### What you need to do
Output the records exactly as they appear, with no pictures included.

### Data shown
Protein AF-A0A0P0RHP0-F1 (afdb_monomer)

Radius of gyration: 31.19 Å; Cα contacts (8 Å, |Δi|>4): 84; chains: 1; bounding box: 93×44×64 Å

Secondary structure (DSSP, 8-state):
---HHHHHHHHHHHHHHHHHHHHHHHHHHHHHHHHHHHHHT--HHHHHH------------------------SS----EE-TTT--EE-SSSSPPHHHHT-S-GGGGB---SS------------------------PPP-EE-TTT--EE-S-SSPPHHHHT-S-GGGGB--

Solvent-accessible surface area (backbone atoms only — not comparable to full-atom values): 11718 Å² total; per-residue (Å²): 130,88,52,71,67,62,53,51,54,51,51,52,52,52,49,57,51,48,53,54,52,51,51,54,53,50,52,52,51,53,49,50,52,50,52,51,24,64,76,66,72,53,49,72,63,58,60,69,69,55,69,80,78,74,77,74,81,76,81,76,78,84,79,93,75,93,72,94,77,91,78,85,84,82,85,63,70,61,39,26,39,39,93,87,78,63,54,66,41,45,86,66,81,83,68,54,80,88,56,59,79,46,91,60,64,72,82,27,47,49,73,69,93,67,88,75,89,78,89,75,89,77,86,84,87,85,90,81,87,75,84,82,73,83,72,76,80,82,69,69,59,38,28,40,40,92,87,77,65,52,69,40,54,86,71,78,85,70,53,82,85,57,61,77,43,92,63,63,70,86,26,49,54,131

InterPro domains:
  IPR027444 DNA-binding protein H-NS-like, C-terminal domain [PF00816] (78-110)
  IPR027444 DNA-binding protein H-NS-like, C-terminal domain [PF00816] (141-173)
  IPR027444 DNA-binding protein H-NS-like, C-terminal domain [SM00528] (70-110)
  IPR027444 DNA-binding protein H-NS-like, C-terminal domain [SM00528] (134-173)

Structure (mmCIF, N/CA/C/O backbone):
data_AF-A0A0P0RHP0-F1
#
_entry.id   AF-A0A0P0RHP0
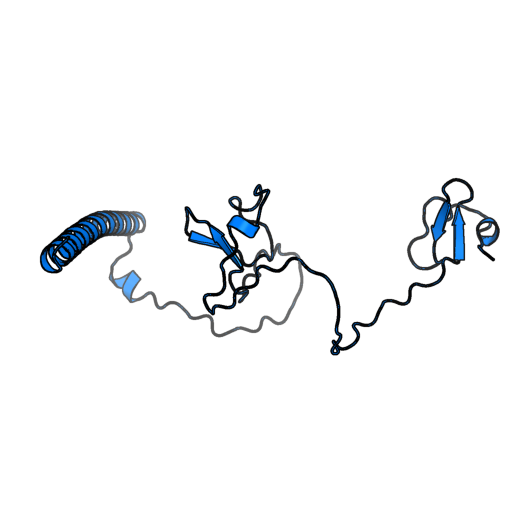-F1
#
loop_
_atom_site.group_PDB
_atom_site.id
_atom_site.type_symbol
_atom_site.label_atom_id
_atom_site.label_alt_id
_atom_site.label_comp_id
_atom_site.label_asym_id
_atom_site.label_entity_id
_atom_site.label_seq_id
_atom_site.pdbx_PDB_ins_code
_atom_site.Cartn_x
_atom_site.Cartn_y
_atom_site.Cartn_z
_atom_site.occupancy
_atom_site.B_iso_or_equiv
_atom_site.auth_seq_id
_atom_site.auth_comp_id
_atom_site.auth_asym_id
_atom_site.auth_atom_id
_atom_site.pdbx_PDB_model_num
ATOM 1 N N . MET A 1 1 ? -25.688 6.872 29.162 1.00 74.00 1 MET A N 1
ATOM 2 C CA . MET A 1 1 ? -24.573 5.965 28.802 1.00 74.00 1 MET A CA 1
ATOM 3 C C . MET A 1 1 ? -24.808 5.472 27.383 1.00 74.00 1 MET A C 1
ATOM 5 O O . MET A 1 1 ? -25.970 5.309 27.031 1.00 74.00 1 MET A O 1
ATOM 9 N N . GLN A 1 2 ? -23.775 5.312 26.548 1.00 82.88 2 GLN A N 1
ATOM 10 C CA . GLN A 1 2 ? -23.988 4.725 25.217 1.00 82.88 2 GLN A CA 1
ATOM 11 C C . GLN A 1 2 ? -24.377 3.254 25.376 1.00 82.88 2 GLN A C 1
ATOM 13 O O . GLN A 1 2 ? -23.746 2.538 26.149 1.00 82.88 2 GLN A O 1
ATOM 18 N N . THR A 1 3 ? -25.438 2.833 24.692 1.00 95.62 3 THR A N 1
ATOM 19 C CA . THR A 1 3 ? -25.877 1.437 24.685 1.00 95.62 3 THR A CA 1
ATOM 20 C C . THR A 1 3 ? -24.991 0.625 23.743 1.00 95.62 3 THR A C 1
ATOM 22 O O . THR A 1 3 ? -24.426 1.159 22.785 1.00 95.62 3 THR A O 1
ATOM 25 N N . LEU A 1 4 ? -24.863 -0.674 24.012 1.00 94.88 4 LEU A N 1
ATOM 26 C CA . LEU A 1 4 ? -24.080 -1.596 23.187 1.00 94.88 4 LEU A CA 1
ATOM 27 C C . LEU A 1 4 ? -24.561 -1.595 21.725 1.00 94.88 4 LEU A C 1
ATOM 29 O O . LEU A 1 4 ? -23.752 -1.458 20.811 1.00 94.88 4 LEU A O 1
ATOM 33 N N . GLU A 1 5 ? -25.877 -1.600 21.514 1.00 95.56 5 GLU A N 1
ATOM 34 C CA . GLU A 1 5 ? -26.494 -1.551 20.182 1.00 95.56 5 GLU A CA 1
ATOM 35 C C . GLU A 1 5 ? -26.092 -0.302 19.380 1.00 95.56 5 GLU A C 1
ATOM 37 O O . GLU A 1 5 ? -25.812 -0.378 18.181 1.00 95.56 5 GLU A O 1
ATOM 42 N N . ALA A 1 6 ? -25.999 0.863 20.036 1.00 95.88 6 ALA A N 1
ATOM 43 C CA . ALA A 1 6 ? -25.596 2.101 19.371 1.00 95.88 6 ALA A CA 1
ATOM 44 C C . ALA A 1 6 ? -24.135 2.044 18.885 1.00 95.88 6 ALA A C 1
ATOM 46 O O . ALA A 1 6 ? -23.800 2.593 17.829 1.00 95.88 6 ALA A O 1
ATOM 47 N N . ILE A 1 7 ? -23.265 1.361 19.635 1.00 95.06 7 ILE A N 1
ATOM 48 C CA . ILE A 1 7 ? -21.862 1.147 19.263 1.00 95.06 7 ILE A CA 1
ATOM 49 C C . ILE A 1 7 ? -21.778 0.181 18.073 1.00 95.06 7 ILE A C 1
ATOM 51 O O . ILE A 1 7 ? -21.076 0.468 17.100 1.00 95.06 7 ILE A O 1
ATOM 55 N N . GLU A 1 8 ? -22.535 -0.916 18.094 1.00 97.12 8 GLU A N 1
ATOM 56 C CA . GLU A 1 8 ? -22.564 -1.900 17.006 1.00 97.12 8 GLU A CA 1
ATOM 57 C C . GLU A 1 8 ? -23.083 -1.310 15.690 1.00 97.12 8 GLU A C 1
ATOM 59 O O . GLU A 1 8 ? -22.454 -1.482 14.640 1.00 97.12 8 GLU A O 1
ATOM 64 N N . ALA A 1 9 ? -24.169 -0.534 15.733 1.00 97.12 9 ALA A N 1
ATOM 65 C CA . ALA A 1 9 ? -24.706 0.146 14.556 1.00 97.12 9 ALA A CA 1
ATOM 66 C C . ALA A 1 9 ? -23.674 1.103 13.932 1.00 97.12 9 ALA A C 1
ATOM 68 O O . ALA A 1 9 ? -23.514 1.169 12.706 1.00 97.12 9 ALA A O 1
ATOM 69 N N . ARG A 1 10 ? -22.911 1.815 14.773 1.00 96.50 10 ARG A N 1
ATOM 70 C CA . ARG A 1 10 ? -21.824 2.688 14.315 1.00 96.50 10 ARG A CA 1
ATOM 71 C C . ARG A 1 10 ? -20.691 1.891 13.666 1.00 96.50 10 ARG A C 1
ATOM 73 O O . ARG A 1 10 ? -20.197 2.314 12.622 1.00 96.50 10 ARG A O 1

### Result for this task
Protein AF-A0A0P0RHP0-F1 (afdb_monomer)

Radius of gyration: 31.19 Å; Cα contacts (8 Å, |Δi|>4): 84; chains: 1; bounding box: 93×44×64 Å

Secondary structure (DSSP, 8-state):
---HHHHHHHHHHHHHHHHHHHHHHHHHHHHHHHHHHHHHT--HHHHHH------------------------SS----EE-TTT--EE-SSSSPPHHHHT-S-GGGGB---SS------------------------PPP-EE-TTT--EE-S-SSPPHHHHT-S-GGGGB--

Solvent-accessible surface area (backbone atoms only — not comparable to full-atom values): 11718 Å² total; per-residue (Å²): 130,88,52,71,67,62,53,51,54,51,51,52,52,52,49,57,51,48,53,54,52,51,51,54,53,50,52,52,51,53,49,50,52,50,52,51,24,64,76,66,72,53,49,72,63,58,60,69,69,55,69,80,78,74,77,74,81,76,81,76,78,84,79,93,75,93,72,94,77,91,78,85,84,82,85,63,70,61,39,26,39,39,93,87,78,63,54,66,41,45,86,66,81,83,68,54,80,88,56,59,79,46,91,60,64,72,82,27,47,49,73,69,93,67,88,75,89,78,89,75,89,77,86,84,87,85,90,81,87,75,84,82,73,83,72,76,80,82,69,69,59,38,28,40,40,92,87,77,65,52,69,40,54,86,71,78,85,70,53,82,85,57,61,77,43,92,63,63,70,86,26,49,54,131

InterPro domains:
  IPR027444 DNA-binding protein H-NS-like, C-terminal domain [PF00816] (78-110)
  IPR027444 DNA-binding protein H-NS-like, C-terminal domain [PF00816] (141-173)
  IPR027444 DNA-binding protein H-NS-like, C-terminal domain [SM00528] (70-110)
  IPR027444 DNA-binding protein H-NS-like, C-terminal domain [SM00528] (134-173)

Structure (mmCIF, N/CA/C/O backbone):
data_AF-A0A0P0RHP0-F1
#
_entry.id   AF-A0A0P0RHP0
-F1
#
loop_
_atom_site.group_PDB
_atom_site.id
_atom_site.type_symbol
_atom_site.label_atom_id
_atom_site.label_alt_id
_atom_site.label_comp_id
_atom_site.label_asym_id
_atom_site.label_entity_id
_atom_site.label_seq_id
_atom_site.pdbx_PDB_ins_code
_atom_site.Cartn_x
_atom_site.Cartn_y
_atom_site.Cartn_z
_atom_site.occupancy
_atom_site.B_iso_or_equiv
_atom_site.auth_seq_id
_atom_site.auth_comp_id
_atom_site.auth_asym_id
_atom_site.auth_atom_id
_atom_site.pdbx_PDB_model_num
ATOM 1 N N . MET A 1 1 ? -25.688 6.872 29.162 1.00 74.00 1 MET A N 1
ATOM 2 C CA . MET A 1 1 ? -24.573 5.965 28.802 1.00 74.00 1 MET A CA 1
ATOM 3 C C . MET A 1 1 ? -24.808 5.472 27.383 1.00 74.00 1 MET A C 1
ATOM 5 O O . MET A 1 1 ? -25.970 5.309 27.031 1.00 74.00 1 MET A O 1
ATOM 9 N N . GLN A 1 2 ? -23.775 5.312 26.548 1.00 82.88 2 GLN A N 1
ATOM 10 C CA . GLN A 1 2 ? -23.988 4.725 25.217 1.00 82.88 2 GLN A CA 1
ATOM 11 C C . GLN A 1 2 ? -24.377 3.254 25.376 1.00 82.88 2 GLN A C 1
ATOM 13 O O . GLN A 1 2 ? -23.746 2.538 26.149 1.00 82.88 2 GLN A O 1
ATOM 18 N N . THR A 1 3 ? -25.438 2.833 24.692 1.00 95.62 3 THR A N 1
ATOM 19 C CA . THR A 1 3 ? -25.877 1.437 24.685 1.00 95.62 3 THR A CA 1
ATOM 20 C C . THR A 1 3 ? -24.991 0.625 23.743 1.00 95.62 3 THR A C 1
ATOM 22 O O . THR A 1 3 ? -24.426 1.159 22.785 1.00 95.62 3 THR A O 1
ATOM 25 N N . LEU A 1 4 ? -24.863 -0.674 24.012 1.00 94.88 4 LEU A N 1
ATOM 26 C CA . LEU A 1 4 ? -24.080 -1.596 23.187 1.00 94.88 4 LEU A CA 1
ATOM 27 C C . LEU A 1 4 ? -24.561 -1.595 21.725 1.00 94.88 4 LEU A C 1
ATOM 29 O O . LEU A 1 4 ? -23.752 -1.458 20.811 1.00 94.88 4 LEU A O 1
ATOM 33 N N . GLU A 1 5 ? -25.877 -1.600 21.514 1.00 95.56 5 GLU A N 1
ATOM 34 C CA . GLU A 1 5 ? -26.494 -1.551 20.182 1.00 95.56 5 GLU A CA 1
ATOM 35 C C . GLU A 1 5 ? -26.092 -0.302 19.380 1.00 95.56 5 GLU A C 1
ATOM 37 O O . GLU A 1 5 ? -25.812 -0.378 18.181 1.00 95.56 5 GLU A O 1
ATOM 42 N N . ALA A 1 6 ? -25.999 0.863 20.036 1.00 95.88 6 ALA A N 1
ATOM 43 C CA . ALA A 1 6 ? -25.596 2.101 19.371 1.00 95.88 6 ALA A CA 1
ATOM 44 C C . ALA A 1 6 ? -24.135 2.044 18.885 1.00 95.88 6 ALA A C 1
ATOM 46 O O . ALA A 1 6 ? -23.800 2.593 17.829 1.00 95.88 6 ALA A O 1
ATOM 47 N N . ILE A 1 7 ? -23.265 1.361 19.635 1.00 95.06 7 ILE A N 1
ATOM 48 C CA . ILE A 1 7 ? -21.862 1.147 19.263 1.00 95.06 7 ILE A CA 1
ATOM 49 C C . ILE A 1 7 ? -21.778 0.181 18.073 1.00 95.06 7 ILE A C 1
ATOM 51 O O . ILE A 1 7 ? -21.076 0.468 17.100 1.00 95.06 7 ILE A O 1
ATOM 55 N N . GLU A 1 8 ? -22.535 -0.916 18.094 1.00 97.12 8 GLU A N 1
ATOM 56 C CA . GLU A 1 8 ? -22.564 -1.900 17.006 1.00 97.12 8 GLU A CA 1
ATOM 57 C C . GLU A 1 8 ? -23.083 -1.310 15.690 1.00 97.12 8 GLU A C 1
ATOM 59 O O . GLU A 1 8 ? -22.454 -1.482 14.640 1.00 97.12 8 GLU A O 1
ATOM 64 N N . ALA A 1 9 ? -24.169 -0.534 15.733 1.00 97.12 9 ALA A N 1
ATOM 65 C CA . ALA A 1 9 ? -24.706 0.146 14.556 1.00 97.12 9 ALA A CA 1
ATOM 66 C C . ALA A 1 9 ? -23.674 1.103 13.932 1.00 97.12 9 ALA A C 1
ATOM 68 O O . ALA A 1 9 ? -23.514 1.169 12.706 1.00 97.12 9 ALA A O 1
ATOM 69 N N . ARG A 1 10 ? -22.911 1.815 14.773 1.00 96.50 10 ARG A N 1
ATOM 70 C CA . ARG A 1 10 ? -21.824 2.688 14.315 1.00 96.50 10 ARG A CA 1
ATOM 71 C C . ARG A 1 10 ? -20.691 1.891 13.666 1.00 96.50 10 ARG A C 1
ATOM 73 O O . ARG A 1 10 ? -20.197 2.314 12.622 1.00 96.50 10 ARG A O 1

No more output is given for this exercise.